What you are asked to do:
Write out exactly the lines below that run from the one containing "ATOM 112 C CA" through the one containing "ATOM 127 C C", both included, with no other lines.

[Items listed in a dataset]
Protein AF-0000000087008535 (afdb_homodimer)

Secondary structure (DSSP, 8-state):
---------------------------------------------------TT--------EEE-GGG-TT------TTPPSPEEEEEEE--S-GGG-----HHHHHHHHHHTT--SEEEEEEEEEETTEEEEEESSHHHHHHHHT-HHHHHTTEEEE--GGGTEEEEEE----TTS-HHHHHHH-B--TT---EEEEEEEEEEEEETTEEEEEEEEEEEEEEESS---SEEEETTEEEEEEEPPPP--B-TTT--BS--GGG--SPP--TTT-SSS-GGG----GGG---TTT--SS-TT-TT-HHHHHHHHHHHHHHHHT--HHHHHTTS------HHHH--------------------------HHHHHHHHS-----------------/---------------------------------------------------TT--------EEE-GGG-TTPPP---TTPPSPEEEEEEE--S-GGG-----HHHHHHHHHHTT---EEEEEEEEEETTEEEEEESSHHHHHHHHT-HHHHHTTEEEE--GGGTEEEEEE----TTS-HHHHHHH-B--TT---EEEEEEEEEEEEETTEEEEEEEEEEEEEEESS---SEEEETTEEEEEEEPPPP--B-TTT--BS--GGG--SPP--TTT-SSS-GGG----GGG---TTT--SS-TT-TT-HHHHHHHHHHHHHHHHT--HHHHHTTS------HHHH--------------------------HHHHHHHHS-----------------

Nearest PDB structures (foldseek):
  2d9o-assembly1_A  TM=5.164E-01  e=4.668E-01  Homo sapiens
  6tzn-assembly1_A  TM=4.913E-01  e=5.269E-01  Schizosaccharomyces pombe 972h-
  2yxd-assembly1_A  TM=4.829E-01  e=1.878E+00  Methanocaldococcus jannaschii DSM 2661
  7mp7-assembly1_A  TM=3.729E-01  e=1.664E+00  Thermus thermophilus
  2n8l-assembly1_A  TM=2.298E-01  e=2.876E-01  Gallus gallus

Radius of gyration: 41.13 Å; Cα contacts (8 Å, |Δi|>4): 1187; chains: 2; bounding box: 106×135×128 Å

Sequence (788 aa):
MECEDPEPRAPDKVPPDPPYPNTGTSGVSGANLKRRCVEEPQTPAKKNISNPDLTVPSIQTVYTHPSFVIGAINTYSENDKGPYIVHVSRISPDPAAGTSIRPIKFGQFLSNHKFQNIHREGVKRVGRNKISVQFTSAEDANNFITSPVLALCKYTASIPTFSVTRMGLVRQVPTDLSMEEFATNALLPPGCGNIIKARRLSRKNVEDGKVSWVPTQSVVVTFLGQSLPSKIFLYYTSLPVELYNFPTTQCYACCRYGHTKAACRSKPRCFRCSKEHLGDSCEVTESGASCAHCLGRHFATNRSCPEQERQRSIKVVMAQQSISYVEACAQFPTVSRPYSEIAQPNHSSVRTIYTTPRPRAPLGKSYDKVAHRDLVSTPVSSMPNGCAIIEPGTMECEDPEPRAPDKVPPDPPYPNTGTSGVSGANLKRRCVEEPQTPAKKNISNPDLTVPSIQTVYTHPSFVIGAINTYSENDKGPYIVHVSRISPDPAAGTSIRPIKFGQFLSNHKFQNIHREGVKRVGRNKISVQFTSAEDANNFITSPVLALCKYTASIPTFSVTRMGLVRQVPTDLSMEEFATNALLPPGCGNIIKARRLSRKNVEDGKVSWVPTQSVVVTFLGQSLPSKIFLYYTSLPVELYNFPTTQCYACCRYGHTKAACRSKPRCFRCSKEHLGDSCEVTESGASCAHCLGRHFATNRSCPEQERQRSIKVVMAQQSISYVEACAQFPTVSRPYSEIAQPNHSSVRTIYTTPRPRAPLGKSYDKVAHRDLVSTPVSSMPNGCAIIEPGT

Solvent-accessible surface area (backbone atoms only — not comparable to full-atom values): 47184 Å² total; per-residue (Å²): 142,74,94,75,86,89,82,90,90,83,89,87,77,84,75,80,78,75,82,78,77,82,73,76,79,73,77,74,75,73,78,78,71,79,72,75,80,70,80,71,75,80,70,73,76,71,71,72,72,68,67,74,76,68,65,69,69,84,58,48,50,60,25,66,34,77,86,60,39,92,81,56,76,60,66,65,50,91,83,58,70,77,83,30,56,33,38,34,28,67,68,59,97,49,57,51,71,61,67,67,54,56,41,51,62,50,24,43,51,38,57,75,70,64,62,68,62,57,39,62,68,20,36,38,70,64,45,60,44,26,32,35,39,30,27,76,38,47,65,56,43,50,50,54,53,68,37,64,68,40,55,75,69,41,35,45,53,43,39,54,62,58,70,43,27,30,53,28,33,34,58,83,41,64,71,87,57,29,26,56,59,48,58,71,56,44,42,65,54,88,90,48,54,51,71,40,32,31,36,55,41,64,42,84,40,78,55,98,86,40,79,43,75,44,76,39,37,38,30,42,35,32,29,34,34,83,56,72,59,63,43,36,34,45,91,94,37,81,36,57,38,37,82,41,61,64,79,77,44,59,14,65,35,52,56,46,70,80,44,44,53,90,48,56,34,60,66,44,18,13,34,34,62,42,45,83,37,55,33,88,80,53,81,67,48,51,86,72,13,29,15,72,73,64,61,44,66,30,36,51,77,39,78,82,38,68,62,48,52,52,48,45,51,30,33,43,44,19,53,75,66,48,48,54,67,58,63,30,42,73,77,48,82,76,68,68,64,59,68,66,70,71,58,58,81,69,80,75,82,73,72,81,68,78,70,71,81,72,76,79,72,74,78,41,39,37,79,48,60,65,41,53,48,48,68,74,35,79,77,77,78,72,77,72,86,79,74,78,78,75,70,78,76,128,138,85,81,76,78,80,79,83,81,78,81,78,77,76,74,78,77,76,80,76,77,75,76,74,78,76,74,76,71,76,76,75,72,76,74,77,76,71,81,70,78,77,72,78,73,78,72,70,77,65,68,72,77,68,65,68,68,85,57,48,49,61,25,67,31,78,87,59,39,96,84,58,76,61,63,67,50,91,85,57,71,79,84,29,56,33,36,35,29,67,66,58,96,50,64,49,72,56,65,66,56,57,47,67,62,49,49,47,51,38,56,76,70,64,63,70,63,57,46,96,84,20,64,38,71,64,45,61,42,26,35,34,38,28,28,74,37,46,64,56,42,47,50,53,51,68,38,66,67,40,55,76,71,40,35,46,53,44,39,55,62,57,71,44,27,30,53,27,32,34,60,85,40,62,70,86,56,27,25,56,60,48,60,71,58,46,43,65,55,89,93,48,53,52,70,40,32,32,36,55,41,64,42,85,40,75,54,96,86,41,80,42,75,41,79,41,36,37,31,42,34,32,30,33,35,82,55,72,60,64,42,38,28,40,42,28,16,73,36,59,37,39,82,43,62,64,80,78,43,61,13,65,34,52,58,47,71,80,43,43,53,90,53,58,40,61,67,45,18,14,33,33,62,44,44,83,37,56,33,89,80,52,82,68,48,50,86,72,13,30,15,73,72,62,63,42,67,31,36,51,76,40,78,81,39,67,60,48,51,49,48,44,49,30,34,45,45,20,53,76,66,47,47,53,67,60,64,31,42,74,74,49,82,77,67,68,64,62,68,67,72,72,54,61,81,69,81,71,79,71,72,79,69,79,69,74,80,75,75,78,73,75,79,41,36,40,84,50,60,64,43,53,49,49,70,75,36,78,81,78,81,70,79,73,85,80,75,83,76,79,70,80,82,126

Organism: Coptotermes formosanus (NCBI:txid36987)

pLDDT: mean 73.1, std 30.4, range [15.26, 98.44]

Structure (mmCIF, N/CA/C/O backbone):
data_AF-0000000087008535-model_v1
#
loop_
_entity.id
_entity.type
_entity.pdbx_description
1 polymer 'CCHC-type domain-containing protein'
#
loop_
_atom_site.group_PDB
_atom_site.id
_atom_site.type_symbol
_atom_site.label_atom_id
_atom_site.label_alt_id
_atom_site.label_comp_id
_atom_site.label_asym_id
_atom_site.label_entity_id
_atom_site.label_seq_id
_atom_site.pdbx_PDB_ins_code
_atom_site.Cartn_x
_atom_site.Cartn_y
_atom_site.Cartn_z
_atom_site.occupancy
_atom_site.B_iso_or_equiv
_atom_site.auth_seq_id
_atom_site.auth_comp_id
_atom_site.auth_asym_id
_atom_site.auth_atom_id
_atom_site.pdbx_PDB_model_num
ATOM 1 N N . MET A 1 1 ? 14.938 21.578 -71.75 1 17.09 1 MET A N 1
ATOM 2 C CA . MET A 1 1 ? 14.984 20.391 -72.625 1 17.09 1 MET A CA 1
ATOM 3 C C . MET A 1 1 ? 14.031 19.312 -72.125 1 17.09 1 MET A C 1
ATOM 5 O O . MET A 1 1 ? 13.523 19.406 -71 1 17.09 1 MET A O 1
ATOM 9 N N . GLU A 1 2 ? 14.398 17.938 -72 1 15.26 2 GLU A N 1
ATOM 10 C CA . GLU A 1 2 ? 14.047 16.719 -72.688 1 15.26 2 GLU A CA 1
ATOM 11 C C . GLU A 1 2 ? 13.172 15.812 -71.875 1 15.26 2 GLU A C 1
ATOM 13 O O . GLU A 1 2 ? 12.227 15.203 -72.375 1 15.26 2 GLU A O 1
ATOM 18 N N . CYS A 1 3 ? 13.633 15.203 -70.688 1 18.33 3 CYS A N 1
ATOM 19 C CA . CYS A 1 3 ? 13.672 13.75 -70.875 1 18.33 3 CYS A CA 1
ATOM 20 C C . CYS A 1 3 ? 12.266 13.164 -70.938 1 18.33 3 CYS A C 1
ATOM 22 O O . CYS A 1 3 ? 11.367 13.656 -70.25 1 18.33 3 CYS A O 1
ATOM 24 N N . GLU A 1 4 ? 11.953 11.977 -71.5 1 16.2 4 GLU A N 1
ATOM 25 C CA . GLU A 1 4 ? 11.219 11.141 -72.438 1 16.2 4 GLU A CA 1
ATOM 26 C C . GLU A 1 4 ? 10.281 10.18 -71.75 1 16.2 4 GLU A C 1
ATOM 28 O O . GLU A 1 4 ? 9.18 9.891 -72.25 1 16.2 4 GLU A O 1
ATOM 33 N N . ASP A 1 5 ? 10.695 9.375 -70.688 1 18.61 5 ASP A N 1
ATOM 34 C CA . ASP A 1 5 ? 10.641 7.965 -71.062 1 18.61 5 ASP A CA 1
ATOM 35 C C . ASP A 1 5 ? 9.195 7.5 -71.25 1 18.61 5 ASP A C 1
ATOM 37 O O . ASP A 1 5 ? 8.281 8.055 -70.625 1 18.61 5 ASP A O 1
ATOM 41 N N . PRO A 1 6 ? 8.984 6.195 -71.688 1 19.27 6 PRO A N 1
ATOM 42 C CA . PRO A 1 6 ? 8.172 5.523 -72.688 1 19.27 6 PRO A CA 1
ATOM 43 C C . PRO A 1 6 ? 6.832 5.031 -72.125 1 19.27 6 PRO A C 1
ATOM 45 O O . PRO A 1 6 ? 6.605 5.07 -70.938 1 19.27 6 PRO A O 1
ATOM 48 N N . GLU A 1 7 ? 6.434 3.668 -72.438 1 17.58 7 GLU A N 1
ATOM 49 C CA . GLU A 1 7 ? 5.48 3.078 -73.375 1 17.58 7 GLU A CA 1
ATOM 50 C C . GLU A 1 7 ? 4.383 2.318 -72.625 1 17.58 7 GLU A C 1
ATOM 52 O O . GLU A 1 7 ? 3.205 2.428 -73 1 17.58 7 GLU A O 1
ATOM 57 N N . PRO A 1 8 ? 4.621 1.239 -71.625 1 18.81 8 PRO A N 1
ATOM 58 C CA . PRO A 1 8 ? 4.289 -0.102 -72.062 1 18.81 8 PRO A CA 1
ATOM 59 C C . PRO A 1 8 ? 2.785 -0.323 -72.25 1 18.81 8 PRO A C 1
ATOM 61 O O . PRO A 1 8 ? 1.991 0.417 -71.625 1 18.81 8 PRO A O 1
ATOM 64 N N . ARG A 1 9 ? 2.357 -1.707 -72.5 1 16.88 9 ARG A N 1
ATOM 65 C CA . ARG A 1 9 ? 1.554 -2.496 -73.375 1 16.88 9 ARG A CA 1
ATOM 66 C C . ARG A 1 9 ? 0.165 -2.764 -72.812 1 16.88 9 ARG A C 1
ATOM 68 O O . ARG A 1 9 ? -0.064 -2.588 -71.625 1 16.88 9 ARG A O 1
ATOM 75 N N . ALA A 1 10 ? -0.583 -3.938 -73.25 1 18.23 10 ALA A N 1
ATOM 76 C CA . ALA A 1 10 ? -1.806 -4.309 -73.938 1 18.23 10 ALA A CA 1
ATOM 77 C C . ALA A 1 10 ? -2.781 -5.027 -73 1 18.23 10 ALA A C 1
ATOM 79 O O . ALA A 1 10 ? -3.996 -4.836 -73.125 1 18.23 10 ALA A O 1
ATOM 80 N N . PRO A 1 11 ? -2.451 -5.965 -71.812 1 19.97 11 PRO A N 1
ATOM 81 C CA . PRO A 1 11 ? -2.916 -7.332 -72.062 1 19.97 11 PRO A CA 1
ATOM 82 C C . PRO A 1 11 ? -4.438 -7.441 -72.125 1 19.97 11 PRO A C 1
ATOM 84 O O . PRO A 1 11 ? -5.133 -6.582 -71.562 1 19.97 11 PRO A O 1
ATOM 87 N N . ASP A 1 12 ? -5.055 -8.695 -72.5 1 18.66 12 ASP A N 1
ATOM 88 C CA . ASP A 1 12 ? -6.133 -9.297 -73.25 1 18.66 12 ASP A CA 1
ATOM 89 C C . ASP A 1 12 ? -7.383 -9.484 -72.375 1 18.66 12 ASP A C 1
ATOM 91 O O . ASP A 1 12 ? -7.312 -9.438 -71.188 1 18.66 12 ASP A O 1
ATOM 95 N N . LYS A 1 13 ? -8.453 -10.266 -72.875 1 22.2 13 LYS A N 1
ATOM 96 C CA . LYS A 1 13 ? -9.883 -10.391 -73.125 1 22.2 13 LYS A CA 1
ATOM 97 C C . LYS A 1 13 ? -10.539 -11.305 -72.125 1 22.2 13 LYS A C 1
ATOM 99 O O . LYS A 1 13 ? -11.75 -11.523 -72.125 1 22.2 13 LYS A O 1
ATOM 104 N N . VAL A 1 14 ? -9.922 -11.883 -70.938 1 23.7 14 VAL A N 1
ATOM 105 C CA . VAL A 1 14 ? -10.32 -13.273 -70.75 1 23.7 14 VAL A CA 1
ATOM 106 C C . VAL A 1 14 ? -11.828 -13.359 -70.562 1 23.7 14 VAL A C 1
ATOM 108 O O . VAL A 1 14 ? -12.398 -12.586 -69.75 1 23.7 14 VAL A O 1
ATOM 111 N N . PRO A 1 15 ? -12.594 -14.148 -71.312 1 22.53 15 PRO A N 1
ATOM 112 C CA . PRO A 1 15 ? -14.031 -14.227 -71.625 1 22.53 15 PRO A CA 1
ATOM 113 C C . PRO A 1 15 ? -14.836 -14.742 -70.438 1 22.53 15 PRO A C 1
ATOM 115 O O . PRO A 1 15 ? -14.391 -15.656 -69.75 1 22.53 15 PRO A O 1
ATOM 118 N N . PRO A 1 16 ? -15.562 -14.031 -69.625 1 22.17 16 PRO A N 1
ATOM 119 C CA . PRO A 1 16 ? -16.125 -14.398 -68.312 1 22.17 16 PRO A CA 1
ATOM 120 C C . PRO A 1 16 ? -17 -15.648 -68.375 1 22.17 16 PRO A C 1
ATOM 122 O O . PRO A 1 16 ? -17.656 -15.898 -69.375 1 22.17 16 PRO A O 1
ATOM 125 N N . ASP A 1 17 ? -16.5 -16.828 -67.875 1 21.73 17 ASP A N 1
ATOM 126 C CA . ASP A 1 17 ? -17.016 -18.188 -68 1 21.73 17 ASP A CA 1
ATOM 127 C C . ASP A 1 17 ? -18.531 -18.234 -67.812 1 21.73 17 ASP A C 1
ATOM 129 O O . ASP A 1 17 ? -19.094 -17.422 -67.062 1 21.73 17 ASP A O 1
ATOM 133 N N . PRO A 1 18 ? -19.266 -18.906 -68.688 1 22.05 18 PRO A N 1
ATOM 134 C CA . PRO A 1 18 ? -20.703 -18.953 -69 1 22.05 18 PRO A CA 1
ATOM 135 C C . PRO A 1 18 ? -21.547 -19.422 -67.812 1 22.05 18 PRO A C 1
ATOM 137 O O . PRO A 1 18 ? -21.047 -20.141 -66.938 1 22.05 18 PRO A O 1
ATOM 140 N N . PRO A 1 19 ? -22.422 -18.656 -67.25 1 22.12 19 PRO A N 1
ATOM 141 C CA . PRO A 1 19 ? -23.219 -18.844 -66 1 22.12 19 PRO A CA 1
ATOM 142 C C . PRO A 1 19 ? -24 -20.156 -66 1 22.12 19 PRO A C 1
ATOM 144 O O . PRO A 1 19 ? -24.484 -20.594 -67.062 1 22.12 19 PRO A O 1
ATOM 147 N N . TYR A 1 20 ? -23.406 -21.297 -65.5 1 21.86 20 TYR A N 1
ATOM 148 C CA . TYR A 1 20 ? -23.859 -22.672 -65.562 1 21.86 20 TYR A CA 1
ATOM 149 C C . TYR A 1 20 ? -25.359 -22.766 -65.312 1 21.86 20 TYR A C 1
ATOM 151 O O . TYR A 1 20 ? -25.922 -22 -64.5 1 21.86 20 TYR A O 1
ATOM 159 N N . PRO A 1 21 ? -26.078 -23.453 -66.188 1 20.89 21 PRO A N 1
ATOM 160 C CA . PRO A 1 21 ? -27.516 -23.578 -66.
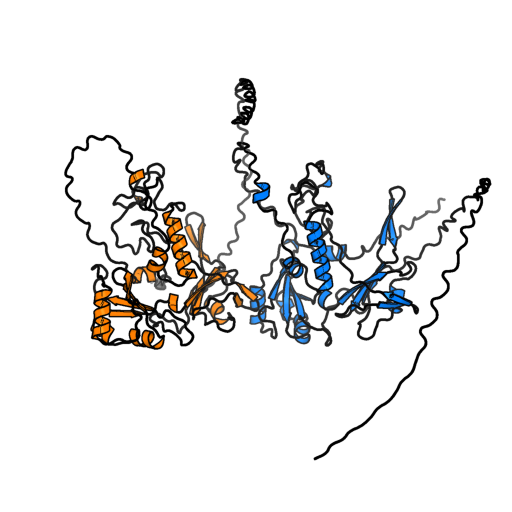5 1 20.89 21 PRO A CA 1
ATOM 161 C C . PRO A 1 21 ? -28.312 -24.109 -65.25 1 20.89 21 PRO A C 1
ATOM 163 O O . PRO A 1 21 ? -27.75 -24.781 -64.438 1 20.89 21 PRO A O 1
ATOM 166 N N . ASN A 1 22 ? -29.234 -23.344 -64.75 1 21.77 22 ASN A N 1
ATOM 167 C CA . ASN A 1 22 ? -30.203 -23.438 -63.656 1 21.77 22 ASN A CA 1
ATOM 168 C C . ASN A 1 22 ? -31.031 -24.719 -63.75 1 21.77 22 ASN A C 1
ATOM 170 O O . ASN A 1 22 ? -31.969 -24.812 -64.562 1 21.77 22 ASN A O 1
ATOM 174 N N . THR A 1 23 ? -30.234 -25.891 -63.969 1 19.75 23 THR A N 1
ATOM 175 C CA . THR A 1 23 ? -30.984 -27.062 -64.375 1 19.75 23 THR A CA 1
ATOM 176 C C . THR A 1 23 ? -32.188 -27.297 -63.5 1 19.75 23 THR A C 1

Answer area:
ATOM 112 C CA . PRO A 1 15 ? -14.031 -14.227 -71.625 1 22.53 15 PRO A CA 1
ATOM 113 C C . PRO A 1 15 ? -14.836 -14.742 -70.438 1 22.53 15 PRO A C 1
ATOM 115 O O . PRO A 1 15 ? -14.391 -15.656 -69.75 1 22.53 15 PRO A O 1
ATOM 118 N N . PRO A 1 16 ? -15.562 -14.031 -69.625 1 22.17 16 PRO A N 1
ATOM 119 C CA . PRO A 1 16 ? -16.125 -14.398 -68.312 1 22.17 16 PRO A CA 1
ATOM 120 C C . PRO A 1 16 ? -17 -15.648 -68.375 1 22.17 16 PRO A C 1
ATOM 122 O O . PRO A 1 16 ? -17.656 -15.898 -69.375 1 22.17 16 PRO A O 1
ATOM 125 N N . ASP A 1 17 ? -16.5 -16.828 -67.875 1 21.73 17 ASP A N 1
ATOM 126 C CA . ASP A 1 17 ? -17.016 -18.188 -68 1 21.73 17 ASP A CA 1
ATOM 127 C C . ASP A 1 17 ? -18.531 -18.234 -67.812 1 21.73 17 ASP A C 1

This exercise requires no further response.